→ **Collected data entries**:
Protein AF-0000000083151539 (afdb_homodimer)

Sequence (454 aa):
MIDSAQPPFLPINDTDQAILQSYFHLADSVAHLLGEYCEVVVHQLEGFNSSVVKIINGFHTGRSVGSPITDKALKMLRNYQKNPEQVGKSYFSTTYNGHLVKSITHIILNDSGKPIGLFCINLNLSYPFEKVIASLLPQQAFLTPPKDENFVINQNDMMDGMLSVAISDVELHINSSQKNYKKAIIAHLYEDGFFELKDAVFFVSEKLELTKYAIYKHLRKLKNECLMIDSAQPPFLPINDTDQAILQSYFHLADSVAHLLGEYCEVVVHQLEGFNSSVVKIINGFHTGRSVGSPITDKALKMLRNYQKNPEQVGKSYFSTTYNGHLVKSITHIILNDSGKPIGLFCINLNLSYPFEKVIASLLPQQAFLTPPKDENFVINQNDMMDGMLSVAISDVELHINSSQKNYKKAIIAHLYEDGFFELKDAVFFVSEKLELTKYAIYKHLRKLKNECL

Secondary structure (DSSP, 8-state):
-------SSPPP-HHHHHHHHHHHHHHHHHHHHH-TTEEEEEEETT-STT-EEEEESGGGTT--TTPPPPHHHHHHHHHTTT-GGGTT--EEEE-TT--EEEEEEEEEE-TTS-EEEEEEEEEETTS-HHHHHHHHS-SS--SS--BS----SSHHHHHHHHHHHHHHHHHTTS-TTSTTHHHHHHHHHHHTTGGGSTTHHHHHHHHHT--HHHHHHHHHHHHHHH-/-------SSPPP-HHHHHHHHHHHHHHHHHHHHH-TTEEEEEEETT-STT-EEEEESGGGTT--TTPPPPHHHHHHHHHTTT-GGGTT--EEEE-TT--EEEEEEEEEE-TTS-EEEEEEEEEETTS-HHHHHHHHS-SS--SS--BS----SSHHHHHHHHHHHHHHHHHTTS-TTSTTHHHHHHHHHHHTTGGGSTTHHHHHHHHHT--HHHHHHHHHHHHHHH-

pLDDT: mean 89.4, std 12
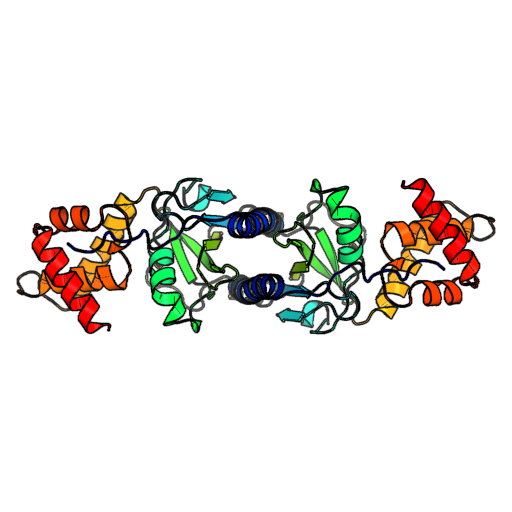.71, range [21.55, 98.69]

Foldseek 3Di:
DPPDPPQVDDDQDPQNVVLLVVVLVVQVVVCLQQHLQKKKFKFFVSDFQQTTQDIDNCVVQVDDRGHGHDPVVVVCLVCCVVCVVPAFDWDWDAHPVGWIKIKHKHFDAGPVRDGGMIIMMIGGPPPPPVRRVCSNDDPDDDPDDDPPDDDDDDVLVVLVVQLVVLLVVLVVPDPPPDPCSLLSSLLSCVVVVQVVDPCSLVSSCVVVVHDSVVSVVSVVVSVVVVD/DPPDPPQVADDQDPQNVVLLVVVLVVQVVVCLQQHLQKKKFKFFVSDFQQGTQDIDNCVVQVDDRGHGHDPVVVVCLVCCVVCVVPAFDWDWDAHPVGWIKIKHKHFDAGPVRHGGMIIMMIGGPPPDPVRRVCSNDDPDDDPDDDPPDDDDDDVLVVLVVQLVVLLVVLVVPDPPPDPCSLLSSLLSCVVVVQVVDPCSLVSSCVVVVHDSVVSVVSVVVSVVVVD

Radius of gyration: 26.46 Å; Cα contacts (8 Å, |Δi|>4): 750; chains: 2; bounding box: 53×85×55 Å

Structure (mmCIF, N/CA/C/O backbone):
data_AF-0000000083151539-model_v1
#
loop_
_entity.id
_entity.type
_entity.pdbx_description
1 polymer 'DNA-binding protein'
#
loop_
_atom_site.group_PDB
_atom_site.id
_atom_site.type_symbol
_atom_site.label_atom_id
_atom_site.label_alt_id
_atom_site.label_comp_id
_atom_site.label_asym_id
_atom_site.label_entity_id
_atom_site.label_seq_id
_atom_site.pdbx_PDB_ins_code
_atom_site.Cartn_x
_atom_site.Cartn_y
_atom_site.Cartn_z
_atom_site.occupancy
_atom_site.B_iso_or_equiv
_atom_site.auth_seq_id
_atom_site.auth_comp_id
_atom_site.auth_asym_id
_atom_site.auth_atom_id
_atom_site.pdbx_PDB_model_num
ATOM 1 N N . MET A 1 1 ? 22.625 36.812 9.961 1 21.72 1 MET A N 1
ATOM 2 C CA . MET A 1 1 ? 22.438 36.094 8.695 1 21.72 1 MET A CA 1
ATOM 3 C C . MET A 1 1 ? 21.781 34.75 8.914 1 21.72 1 MET A C 1
ATOM 5 O O . MET A 1 1 ? 22.375 33.875 9.547 1 21.72 1 MET A O 1
ATOM 9 N N . ILE A 1 2 ? 20.531 34.656 9.281 1 29.92 2 ILE A N 1
ATOM 10 C CA . ILE A 1 2 ? 19.766 33.406 9.484 1 29.92 2 ILE A CA 1
ATOM 11 C C . ILE A 1 2 ? 20.062 32.438 8.352 1 29.92 2 ILE A C 1
ATOM 13 O O . ILE A 1 2 ? 19.953 32.781 7.172 1 29.92 2 ILE A O 1
ATOM 17 N N . ASP A 1 3 ? 21.047 31.672 8.438 1 31.88 3 ASP A N 1
ATOM 18 C CA . ASP A 1 3 ? 21.453 30.641 7.477 1 31.88 3 ASP A CA 1
ATOM 19 C C . ASP A 1 3 ? 20.266 30.141 6.672 1 31.88 3 ASP A C 1
ATOM 21 O O . ASP A 1 3 ? 19.156 30.047 7.195 1 31.88 3 ASP A O 1
ATOM 25 N N . SER A 1 4 ? 20.219 30.547 5.418 1 34.47 4 SER A N 1
ATOM 26 C CA . SER A 1 4 ? 19.312 30.109 4.363 1 34.47 4 SER A CA 1
ATOM 27 C C . SER A 1 4 ? 18.703 28.75 4.68 1 34.47 4 SER A C 1
ATOM 29 O O . SER A 1 4 ? 19.422 27.812 5.051 1 34.47 4 SER A O 1
ATOM 31 N N . ALA A 1 5 ? 17.516 28.75 5.23 1 35.88 5 ALA A N 1
ATOM 32 C CA . ALA A 1 5 ? 16.688 27.562 5.41 1 35.88 5 ALA A CA 1
ATOM 33 C C . ALA A 1 5 ? 17.031 26.5 4.371 1 35.88 5 ALA A C 1
ATOM 35 O O . ALA A 1 5 ? 16.766 26.672 3.18 1 35.88 5 ALA A O 1
ATOM 36 N N . GLN A 1 6 ? 18.266 26.047 4.309 1 40.75 6 GLN A N 1
ATOM 37 C CA . GLN A 1 6 ? 18.484 24.922 3.41 1 40.75 6 GLN A CA 1
ATOM 38 C C . GLN A 1 6 ? 17.188 24.141 3.18 1 40.75 6 GLN A C 1
ATOM 40 O O . GLN A 1 6 ? 16.453 23.875 4.125 1 40.75 6 GLN A O 1
ATOM 45 N N . PRO A 1 7 ? 16.641 24.234 2.047 1 46.62 7 PRO A N 1
ATOM 46 C CA . PRO A 1 7 ? 15.398 23.469 1.852 1 46.62 7 PRO A CA 1
ATOM 47 C C . PRO A 1 7 ? 15.43 22.109 2.527 1 46.62 7 PRO A C 1
ATOM 49 O O . PRO A 1 7 ? 16.406 21.359 2.393 1 46.62 7 PRO A O 1
ATOM 52 N N . PRO A 1 8 ? 14.781 22 3.725 1 50.81 8 PRO A N 1
ATOM 53 C CA . PRO A 1 8 ? 14.867 20.766 4.5 1 50.81 8 PRO A CA 1
ATOM 54 C C . PRO A 1 8 ? 14.914 19.516 3.617 1 50.81 8 PRO A C 1
ATOM 56 O O . PRO A 1 8 ? 15.289 18.438 4.082 1 50.81 8 PRO A O 1
ATOM 59 N N . PHE A 1 9 ? 14.352 19.625 2.414 1 58.41 9 PHE A N 1
ATOM 60 C CA . PHE A 1 9 ? 14.375 18.359 1.701 1 58.41 9 PHE A CA 1
ATOM 61 C C . PHE A 1 9 ? 15.375 18.391 0.551 1 58.41 9 PHE A C 1
ATOM 63 O O . PHE A 1 9 ? 15.406 19.359 -0.216 1 58.41 9 PHE A O 1
ATOM 70 N N . LEU A 1 10 ? 16.453 17.828 0.609 1 62.41 10 LEU A N 1
ATOM 71 C CA . LEU A 1 10 ? 17.5 17.641 -0.388 1 62.41 10 LEU A CA 1
ATOM 72 C C . LEU A 1 10 ? 16.906 17.156 -1.71 1 62.41 10 LEU A C 1
ATOM 74 O O . LEU A 1 10 ? 15.844 16.531 -1.73 1 62.41 10 LEU A O 1
ATOM 78 N N . PRO A 1 11 ? 17.516 17.562 -2.771 1 77.75 11 PRO A N 1
ATOM 79 C CA . PRO A 1 11 ? 17.078 17.094 -4.09 1 77.75 11 PRO A CA 1
ATOM 80 C C . PRO A 1 11 ? 16.984 15.578 -4.176 1 77.75 11 PRO A C 1
ATOM 82 O O . PRO A 1 11 ? 17.797 14.867 -3.555 1 77.75 11 PRO A O 1
ATOM 85 N N . ILE A 1 12 ? 16.016 15.109 -4.746 1 82.62 12 ILE A N 1
ATOM 86 C CA . ILE A 1 12 ? 15.789 13.688 -4.961 1 82.62 12 ILE A CA 1
ATOM 87 C C . ILE A 1 12 ? 16.828 13.148 -5.945 1 82.62 12 ILE A C 1
ATOM 89 O O . ILE A 1 12 ? 17.062 13.742 -6.996 1 82.62 12 ILE A O 1
ATOM 93 N N . ASN A 1 13 ? 17.578 12.234 -5.586 1 86.5 13 ASN A N 1
ATOM 94 C CA . ASN A 1 13 ? 18.531 11.594 -6.477 1 86.5 13 ASN A CA 1
ATOM 95 C C . ASN A 1 13 ? 17.906 10.422 -7.23 1 86.5 13 ASN A C 1
ATOM 97 O O . ASN A 1 13 ? 16.703 10.188 -7.125 1 86.5 13 ASN A O 1
ATOM 101 N N . ASP A 1 14 ? 18.672 9.711 -8.016 1 84.88 14 ASP A N 1
ATOM 102 C CA . ASP A 1 14 ? 18.172 8.648 -8.891 1 84.88 14 ASP A CA 1
ATOM 103 C C . ASP A 1 14 ? 17.594 7.496 -8.07 1 84.88 14 ASP A C 1
ATOM 105 O O . ASP A 1 14 ? 16.578 6.918 -8.445 1 84.88 14 ASP A O 1
ATOM 109 N N . THR A 1 15 ? 18.219 7.219 -7.047 1 85.25 15 THR A N 1
ATOM 110 C CA . THR A 1 15 ? 17.75 6.145 -6.172 1 85.25 15 THR A CA 1
ATOM 111 C C . THR A 1 15 ? 16.422 6.504 -5.539 1 85.25 15 THR A C 1
ATOM 113 O O . THR A 1 15 ? 15.508 5.676 -5.488 1 85.25 15 THR A O 1
ATOM 116 N N . ASP A 1 16 ? 16.344 7.734 -5.109 1 88.44 16 ASP A N 1
ATOM 117 C CA . ASP A 1 16 ? 15.094 8.219 -4.531 1 88.44 16 ASP A CA 1
ATOM 118 C C . ASP A 1 16 ? 13.961 8.148 -5.551 1 88.44 16 ASP A C 1
ATOM 120 O O . ASP A 1 16 ? 12.844 7.746 -5.215 1 88.44 16 ASP A O 1
ATOM 124 N N . GLN A 1 17 ? 14.336 8.492 -6.734 1 88.75 17 GLN A N 1
ATOM 125 C CA . GLN A 1 17 ? 13.336 8.484 -7.801 1 88.75 17 GLN A CA 1
ATOM 126 C C . GLN A 1 17 ? 12.844 7.066 -8.078 1 88.75 17 GLN A C 1
ATOM 128 O O . GLN A 1 17 ? 11.656 6.852 -8.328 1 88.75 17 GLN A O 1
ATOM 133 N N . ALA A 1 18 ? 13.719 6.156 -8.07 1 86.44 18 ALA A N 1
ATOM 134 C CA . ALA A 1 18 ? 13.352 4.762 -8.297 1 86.44 18 ALA A CA 1
ATOM 135 C C . ALA A 1 18 ? 12.414 4.254 -7.207 1 86.44 18 ALA A C 1
ATOM 137 O O . ALA A 1 18 ? 11.469 3.512 -7.488 1 86.44 18 ALA A O 1
ATOM 138 N N . ILE A 1 19 ? 12.695 4.652 -6.02 1 88.31 19 ILE A N 1
ATOM 139 C CA . ILE A 1 19 ? 11.844 4.27 -4.898 1 88.31 19 ILE A CA 1
ATOM 140 C C . ILE A 1 19 ? 10.438 4.844 -5.098 1 88.31 19 ILE A C 1
ATOM 142 O O . ILE A 1 19 ? 9.445 4.125 -4.969 1 88.31 19 ILE A O 1
ATOM 146 N N . LEU A 1 20 ? 10.391 6.059 -5.461 1 91.44 20 LEU A N 1
ATOM 147 C CA . LEU A 1 20 ? 9.102 6.707 -5.668 1 91.44 20 LEU A CA 1
ATOM 148 C C . LEU A 1 20 ? 8.344 6.059 -6.824 1 91.44 20 LEU A C 1
ATOM 150 O O . LEU A 1 20 ? 7.125 5.891 -6.754 1 91.44 20 LEU A O 1
ATOM 154 N N . GLN A 1 21 ? 9.07 5.703 -7.859 1 90 21 GLN A N 1
ATOM 155 C CA . GLN A 1 21 ? 8.445 5.047 -9 1 90 21 GLN A CA 1
ATOM 156 C C . GLN A 1 21 ? 7.797 3.727 -8.586 1 90 21 GLN A C 1
ATOM 158 O O . GLN A 1 21 ? 6.73 3.367 -9.094 1 90 21 GLN A O 1
ATOM 163 N N . SER A 1 22 ? 8.453 3.049 -7.738 1 90.19 22 SER A N 1
ATOM 164 C CA . SER A 1 22 ? 7.879 1.812 -7.219 1 90.19 22 SER A CA 1
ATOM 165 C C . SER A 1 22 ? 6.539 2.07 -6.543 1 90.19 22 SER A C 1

→ **Exercise aim**:
Keeping every character as it is, restate the lines above that run from the line with "ATOM 29 O O" through the line with "ATOM 72 C C", both included, and nothing else.

→ **Finished exercise**:
ATOM 29 O O . SER A 1 4 ? 19.422 27.812 5.051 1 34.47 4 SER A O 1
ATOM 31 N N . ALA A 1 5 ? 17.516 28.75 5.23 1 35.88 5 ALA A N 1
ATOM 32 C CA . ALA A 1 5 ? 16.688 27.562 5.41 1 35.88 5 ALA A CA 1
ATOM 33 C C . ALA A 1 5 ? 17.031 26.5 4.371 1 35.88 5 ALA A C 1
ATOM 35 O O . ALA A 1 5 ? 16.766 26.672 3.18 1 35.88 5 ALA A O 1
ATOM 36 N N . GLN A 1 6 ? 18.266 26.047 4.309 1 40.75 6 GLN A N 1
ATOM 37 C CA . GLN A 1 6 ? 18.484 24.922 3.41 1 40.75 6 GLN A CA 1
ATOM 38 C C . GLN A 1 6 ? 17.188 24.141 3.18 1 40.75 6 GLN A C 1
ATOM 40 O O . GLN A 1 6 ? 16.453 23.875 4.125 1 40.75 6 GLN A O 1
ATOM 45 N N . PRO A 1 7 ? 16.641 24.234 2.047 1 46.62 7 PRO A N 1
ATOM 46 C CA . PRO A 1 7 ? 15.398 23.469 1.852 1 46.62 7 PRO A CA 1
ATOM 47 C C . PRO A 1 7 ? 15.43 22.109 2.527 1 46.62 7 PRO A C 1
ATOM 49 O O . PRO A 1 7 ? 16.406 21.359 2.393 1 46.62 7 PRO A O 1
ATOM 52 N N . PRO A 1 8 ? 14.781 22 3.725 1 50.81 8 PRO A N 1
ATOM 53 C CA . PRO A 1 8 ? 14.867 20.766 4.5 1 50.81 8 PRO A CA 1
ATOM 54 C C . PRO A 1 8 ? 14.914 19.516 3.617 1 50.81 8 PRO A C 1
ATOM 56 O O . PRO A 1 8 ? 15.289 18.438 4.082 1 50.81 8 PRO A O 1
ATOM 59 N N . PHE A 1 9 ? 14.352 19.625 2.414 1 58.41 9 PHE A N 1
ATOM 60 C CA . PHE A 1 9 ? 14.375 18.359 1.701 1 58.41 9 PHE A CA 1
ATOM 61 C C . PHE A 1 9 ? 15.375 18.391 0.551 1 58.41 9 PHE A C 1
ATOM 63 O O . PHE A 1 9 ? 15.406 19.359 -0.216 1 58.41 9 PHE A O 1
ATOM 70 N N . LEU A 1 10 ? 16.453 17.828 0.609 1 62.41 10 LEU A N 1
ATOM 71 C CA . LEU A 1 10 ? 17.5 17.641 -0.388 1 62.41 10 LEU A CA 1
ATOM 72 C C . LEU A 1 10 ? 16.906 17.156 -1.71 1 62.41 10 LEU A C 1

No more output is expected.